Vice President of Guinea-Bissau
- In office May 1984 – November 1985
- President: João Bernardo Vieira
- Preceded by: Victor Saúde Maria
- Succeeded by: Iafai Camará as Vice President of the Revolutionary Council

Personal details
- Born: 1942
- Died: 1986 (aged 43–44)
- Party: PAIGC

= Paulo Correia (politician) =

Bissau-Guinean politician

Colonel Paulo Alexandre Nunes Correia was a Bissau-Guinean politician from PAIGC.

He was born as Cadé in 1942 and was a member of the Balanta ethnic group.

Correia made a name for himself as a senior commander of FARP during the Guinea-Bissau war of Independence earning him a loyal clique of officers.

Correia was Vice President and minister of justice After the 1980 coup d'état organized by João Bernardo Vieira. He was appointed minister of the armed forces from 1980 to 1982 and minister of justice from 1982 to 1984.

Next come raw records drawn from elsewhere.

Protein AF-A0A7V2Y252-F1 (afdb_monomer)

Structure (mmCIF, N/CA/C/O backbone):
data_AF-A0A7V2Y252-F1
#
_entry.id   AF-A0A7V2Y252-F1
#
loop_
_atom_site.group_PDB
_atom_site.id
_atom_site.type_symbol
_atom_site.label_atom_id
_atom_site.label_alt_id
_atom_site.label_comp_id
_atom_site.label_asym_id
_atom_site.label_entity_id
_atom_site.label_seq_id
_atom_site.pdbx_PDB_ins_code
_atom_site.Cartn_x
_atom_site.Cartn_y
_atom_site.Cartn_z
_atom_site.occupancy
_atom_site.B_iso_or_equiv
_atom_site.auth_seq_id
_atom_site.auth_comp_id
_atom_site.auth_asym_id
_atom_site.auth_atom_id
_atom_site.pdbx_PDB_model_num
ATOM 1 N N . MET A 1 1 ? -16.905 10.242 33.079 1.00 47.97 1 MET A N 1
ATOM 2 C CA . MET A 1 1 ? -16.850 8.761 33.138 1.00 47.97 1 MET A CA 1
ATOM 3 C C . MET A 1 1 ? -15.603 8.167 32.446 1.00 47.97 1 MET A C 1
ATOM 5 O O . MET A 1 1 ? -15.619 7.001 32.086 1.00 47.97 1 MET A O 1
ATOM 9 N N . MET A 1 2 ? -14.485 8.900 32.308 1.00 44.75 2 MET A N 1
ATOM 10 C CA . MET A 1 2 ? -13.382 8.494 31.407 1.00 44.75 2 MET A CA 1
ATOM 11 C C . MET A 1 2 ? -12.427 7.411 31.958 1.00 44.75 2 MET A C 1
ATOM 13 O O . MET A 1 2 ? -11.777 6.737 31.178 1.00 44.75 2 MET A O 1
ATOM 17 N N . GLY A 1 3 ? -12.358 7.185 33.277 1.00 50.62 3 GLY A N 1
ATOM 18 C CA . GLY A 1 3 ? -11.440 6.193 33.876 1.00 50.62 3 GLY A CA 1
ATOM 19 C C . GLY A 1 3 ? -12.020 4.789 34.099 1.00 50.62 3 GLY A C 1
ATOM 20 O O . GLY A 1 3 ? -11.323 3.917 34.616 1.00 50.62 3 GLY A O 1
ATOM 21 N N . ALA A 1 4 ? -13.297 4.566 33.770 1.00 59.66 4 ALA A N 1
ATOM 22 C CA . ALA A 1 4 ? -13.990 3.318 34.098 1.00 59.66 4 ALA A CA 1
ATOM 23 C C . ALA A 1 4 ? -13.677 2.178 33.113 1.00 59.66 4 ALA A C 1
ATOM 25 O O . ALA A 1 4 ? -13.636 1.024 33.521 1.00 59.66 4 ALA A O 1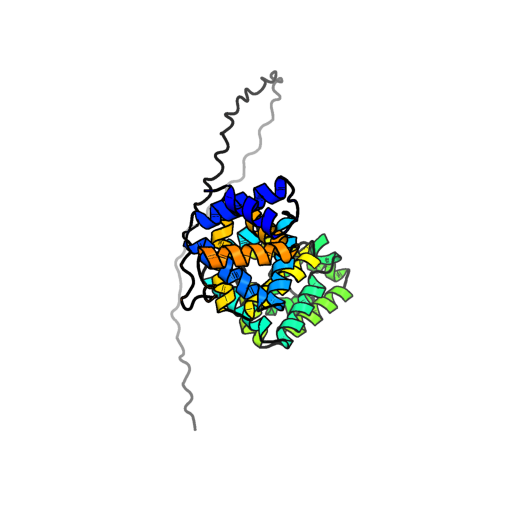
ATOM 26 N N . TRP A 1 5 ? -13.392 2.488 31.844 1.00 66.06 5 TRP A N 1
ATOM 27 C CA . TRP A 1 5 ? -13.221 1.482 30.788 1.00 66.06 5 TRP A CA 1
ATOM 28 C C . TRP A 1 5 ? -11.986 0.597 30.989 1.00 66.06 5 TRP A C 1
ATOM 30 O O . TRP A 1 5 ? -12.117 -0.623 31.090 1.00 66.06 5 TRP A O 1
ATOM 40 N N . ALA A 1 6 ? -10.798 1.189 31.144 1.00 60.16 6 ALA A N 1
ATOM 41 C CA . ALA A 1 6 ? -9.584 0.418 31.415 1.00 60.16 6 ALA A CA 1
ATOM 42 C C . ALA A 1 6 ? -9.653 -0.316 32.766 1.00 60.16 6 ALA A C 1
ATOM 44 O O . ALA A 1 6 ? -9.182 -1.444 32.877 1.00 60.16 6 ALA A O 1
ATOM 45 N N . GLY A 1 7 ? -10.283 0.287 33.783 1.00 60.78 7 GLY A N 1
ATOM 46 C CA . GLY A 1 7 ? -10.500 -0.350 35.086 1.00 60.78 7 GLY A CA 1
ATOM 47 C C . GLY A 1 7 ? -11.386 -1.596 34.999 1.00 60.78 7 GLY A C 1
ATOM 48 O O . GLY A 1 7 ? -11.030 -2.642 35.539 1.00 60.78 7 GLY A O 1
ATOM 49 N N . CYS A 1 8 ? -12.499 -1.517 34.266 1.00 61.00 8 CYS A N 1
ATOM 50 C CA . CYS A 1 8 ? -13.374 -2.661 34.015 1.00 61.00 8 CYS A CA 1
ATOM 51 C C . CYS A 1 8 ? -12.660 -3.762 33.220 1.00 61.00 8 CYS A C 1
ATOM 53 O O . CYS A 1 8 ? -12.787 -4.936 33.561 1.00 61.00 8 CYS A O 1
ATOM 55 N N . LEU A 1 9 ? -11.867 -3.405 32.207 1.00 66.31 9 LEU A N 1
ATOM 56 C CA . LEU A 1 9 ? -11.162 -4.384 31.378 1.00 66.31 9 LEU A CA 1
ATOM 57 C C . LEU A 1 9 ? -10.003 -5.075 32.109 1.00 66.31 9 LEU A C 1
ATOM 59 O O . LEU A 1 9 ? -9.835 -6.284 31.954 1.00 66.31 9 LEU A O 1
ATOM 63 N N . LEU A 1 10 ? -9.273 -4.366 32.977 1.00 63.00 10 LEU A N 1
ATOM 64 C CA . LEU A 1 10 ? -8.266 -4.962 33.868 1.00 63.00 10 LEU A CA 1
ATOM 65 C C . LEU A 1 10 ? -8.875 -6.055 34.759 1.00 63.00 10 LEU A C 1
ATOM 67 O O . LEU A 1 10 ? -8.310 -7.142 34.875 1.00 63.00 10 LEU A O 1
ATOM 71 N N . ILE A 1 11 ? -10.044 -5.784 35.348 1.00 64.94 11 ILE A N 1
ATOM 72 C CA . ILE A 1 11 ? -10.756 -6.737 36.212 1.00 64.94 11 ILE A CA 1
ATOM 73 C C . ILE A 1 11 ? -11.237 -7.951 35.405 1.00 64.94 11 ILE A C 1
ATOM 75 O O . ILE A 1 11 ? -11.143 -9.079 35.881 1.00 64.94 11 ILE A O 1
ATOM 79 N N . LEU A 1 12 ? -11.712 -7.738 34.174 1.00 65.88 12 LEU A N 1
ATOM 80 C CA . LEU A 1 12 ? -12.222 -8.808 33.311 1.00 65.88 12 LEU A CA 1
ATOM 81 C C . LEU A 1 12 ? -11.122 -9.697 32.714 1.00 65.88 12 LEU A C 1
ATOM 83 O O . LEU A 1 12 ? -11.384 -10.865 32.432 1.00 65.88 12 LEU A O 1
ATOM 87 N N . CYS A 1 13 ? -9.919 -9.160 32.496 1.00 72.88 13 CYS A N 1
ATOM 88 C CA . CYS A 1 13 ? -8.830 -9.882 31.830 1.00 72.88 13 CYS A CA 1
ATOM 89 C C . CYS A 1 13 ? -7.777 -10.438 32.794 1.00 72.88 13 CYS A C 1
ATOM 91 O O . CYS A 1 13 ? -6.964 -11.260 32.379 1.00 72.88 13 CYS A O 1
ATOM 93 N N . GLY A 1 14 ? -7.726 -9.960 34.044 1.00 71.56 14 GLY A N 1
ATOM 94 C CA . GLY A 1 14 ? -6.721 -10.374 35.032 1.00 71.56 14 GLY A CA 1
ATOM 95 C C . GLY A 1 14 ? -5.271 -10.024 34.659 1.00 71.56 14 GLY A C 1
ATOM 96 O O . GLY A 1 14 ? -4.341 -10.504 35.300 1.00 71.56 14 GLY A O 1
ATOM 97 N N . GLN A 1 15 ? -5.058 -9.206 33.624 1.00 75.56 15 GLN A N 1
ATOM 98 C CA . GLN A 1 15 ? -3.737 -8.812 33.136 1.00 75.56 15 GLN A CA 1
ATOM 99 C C . GLN A 1 15 ? -3.430 -7.377 33.536 1.00 75.56 15 GLN A C 1
ATOM 101 O O . GLN A 1 15 ? -4.215 -6.482 33.235 1.00 75.56 15 GLN A O 1
ATOM 106 N N . ALA A 1 16 ? -2.267 -7.141 34.142 1.00 80.56 16 ALA A N 1
ATOM 107 C CA . ALA A 1 16 ? -1.792 -5.788 34.399 1.00 80.56 16 ALA A CA 1
ATOM 108 C C . ALA A 1 16 ? -1.410 -5.087 33.082 1.00 80.56 16 ALA A C 1
ATOM 110 O O . ALA A 1 16 ? -0.734 -5.664 32.226 1.00 80.56 16 ALA A O 1
ATOM 111 N N . LEU A 1 17 ? -1.841 -3.833 32.935 1.00 84.31 17 LEU A N 1
ATOM 112 C CA . LEU A 1 17 ? -1.365 -2.928 31.892 1.00 84.31 17 LEU A CA 1
ATOM 113 C C . LEU A 1 17 ? -0.216 -2.085 32.433 1.00 84.31 17 LEU A C 1
ATOM 115 O O . LEU A 1 17 ? -0.283 -1.586 33.561 1.00 84.31 17 LEU A O 1
ATOM 119 N N . SER A 1 18 ? 0.802 -1.862 31.609 1.00 89.12 18 SER A N 1
ATOM 120 C CA . SER A 1 18 ? 1.782 -0.813 31.877 1.00 89.12 18 SER A CA 1
ATOM 121 C C . SER A 1 18 ? 1.115 0.575 31.835 1.00 89.12 18 SER A C 1
ATOM 123 O O . SER A 1 18 ? 0.080 0.757 31.183 1.00 89.12 18 SER A O 1
ATOM 125 N N . PRO A 1 19 ? 1.703 1.598 32.486 1.00 89.44 19 PRO A N 1
ATOM 126 C CA . PRO A 1 19 ? 1.188 2.966 32.411 1.00 89.44 19 PRO A CA 1
ATOM 127 C C . PRO A 1 19 ? 1.062 3.494 30.973 1.00 89.44 19 PRO A C 1
ATOM 129 O O . PRO A 1 19 ? 0.115 4.217 30.668 1.00 89.44 19 PRO A O 1
ATOM 132 N N . ALA A 1 20 ? 1.985 3.104 30.087 1.00 90.19 20 ALA A N 1
ATOM 133 C CA . ALA A 1 20 ? 1.975 3.498 28.681 1.00 90.19 20 ALA A CA 1
ATOM 134 C C . ALA A 1 20 ? 0.806 2.862 27.911 1.00 90.19 20 ALA A C 1
ATOM 136 O O . ALA A 1 20 ? 0.087 3.568 27.209 1.00 90.19 20 ALA A O 1
ATOM 137 N N . GLU A 1 21 ? 0.567 1.560 28.093 1.00 90.12 21 GLU A N 1
ATOM 138 C CA . GLU A 1 21 ? -0.564 0.859 27.465 1.00 90.12 21 GLU A CA 1
ATOM 139 C C . GLU A 1 21 ? -1.901 1.410 27.954 1.00 90.12 21 GLU A C 1
ATOM 141 O O . GLU A 1 21 ? -2.794 1.677 27.153 1.00 90.12 21 GLU A O 1
ATOM 146 N N . LYS A 1 22 ? -2.031 1.657 29.262 1.00 89.44 22 LYS A N 1
ATOM 147 C CA . LYS A 1 22 ? -3.236 2.282 29.810 1.00 89.44 22 LYS A CA 1
ATOM 148 C C . LYS A 1 22 ? -3.473 3.664 29.196 1.00 89.44 22 LYS A C 1
ATOM 150 O O . LYS A 1 22 ? -4.579 3.948 28.753 1.00 89.44 22 LYS A O 1
ATOM 155 N N . SER A 1 23 ? -2.434 4.498 29.128 1.00 90.50 23 SER A N 1
ATOM 156 C CA . SER A 1 23 ? -2.531 5.831 28.526 1.00 90.50 23 SER A CA 1
ATOM 157 C C . SER A 1 23 ? -2.911 5.777 27.044 1.00 90.50 23 SER A C 1
ATOM 159 O O . SER A 1 23 ? -3.702 6.609 26.602 1.00 90.50 23 SER A O 1
ATOM 161 N N . LEU A 1 24 ? -2.382 4.805 26.294 1.00 91.88 24 LEU A N 1
ATOM 162 C CA . LEU A 1 24 ? -2.730 4.569 24.894 1.00 91.88 24 LEU A CA 1
ATOM 163 C C . LEU A 1 24 ? -4.219 4.234 24.740 1.00 91.88 24 LEU A C 1
ATOM 165 O O . LEU A 1 24 ? -4.912 4.885 23.958 1.00 91.88 24 LEU A O 1
ATOM 169 N N . ILE A 1 25 ? -4.704 3.252 25.504 1.00 90.69 25 ILE A N 1
ATOM 170 C CA . ILE A 1 25 ? -6.097 2.791 25.463 1.00 90.69 25 ILE A CA 1
ATOM 171 C C . ILE A 1 25 ? -7.044 3.924 25.857 1.00 90.69 25 ILE A C 1
ATOM 173 O O . ILE A 1 25 ? -7.972 4.222 25.109 1.00 90.69 25 ILE A O 1
ATOM 177 N N . ASP A 1 26 ? -6.789 4.587 26.988 1.00 89.56 26 ASP A N 1
ATOM 178 C CA . ASP A 1 26 ? -7.639 5.670 27.491 1.00 89.56 26 ASP A CA 1
ATOM 179 C C . ASP A 1 26 ? -7.717 6.823 26.475 1.00 89.56 26 ASP A C 1
ATOM 181 O O . ASP A 1 26 ? -8.802 7.355 26.222 1.00 89.56 26 ASP A O 1
ATOM 185 N N . ALA A 1 27 ? -6.593 7.184 25.843 1.00 90.81 27 ALA A N 1
ATOM 186 C CA . ALA A 1 27 ? -6.558 8.241 24.836 1.00 90.81 27 ALA A CA 1
ATOM 187 C C . ALA A 1 27 ? -7.347 7.877 23.573 1.00 90.81 27 ALA A C 1
ATOM 189 O O . ALA A 1 27 ? -8.152 8.686 23.107 1.00 90.81 27 ALA A O 1
ATOM 190 N N . VAL A 1 28 ? -7.142 6.671 23.031 1.00 92.06 28 VAL A N 1
ATOM 191 C CA . VAL A 1 28 ? -7.864 6.221 21.834 1.00 92.06 28 VAL A CA 1
ATOM 192 C C . VAL A 1 28 ? -9.357 6.122 22.122 1.00 92.06 28 VAL A C 1
ATOM 194 O O . VAL A 1 28 ? -10.157 6.649 21.355 1.00 92.06 28 VAL A O 1
ATOM 197 N N . TRP A 1 29 ? -9.751 5.526 23.248 1.00 89.50 29 TRP A N 1
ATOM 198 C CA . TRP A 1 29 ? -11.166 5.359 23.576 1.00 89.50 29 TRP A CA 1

In 1983 Correia had plotted to stage a coup against Vieira with the ultimate goal of either turning Guinea-Bissau into a Balanta nation-state or seeking the independence of a Balanta nation. In response to the plot Vieira executed a number of Balanta generals, including Correia's senior supporters, resulting in the coup fizzling out.

Following unrelated coup attempts in 1983 and 1984 Correia was the centerpiece of yet another coup in 1985. He was sentenced to death and executed in July 1986.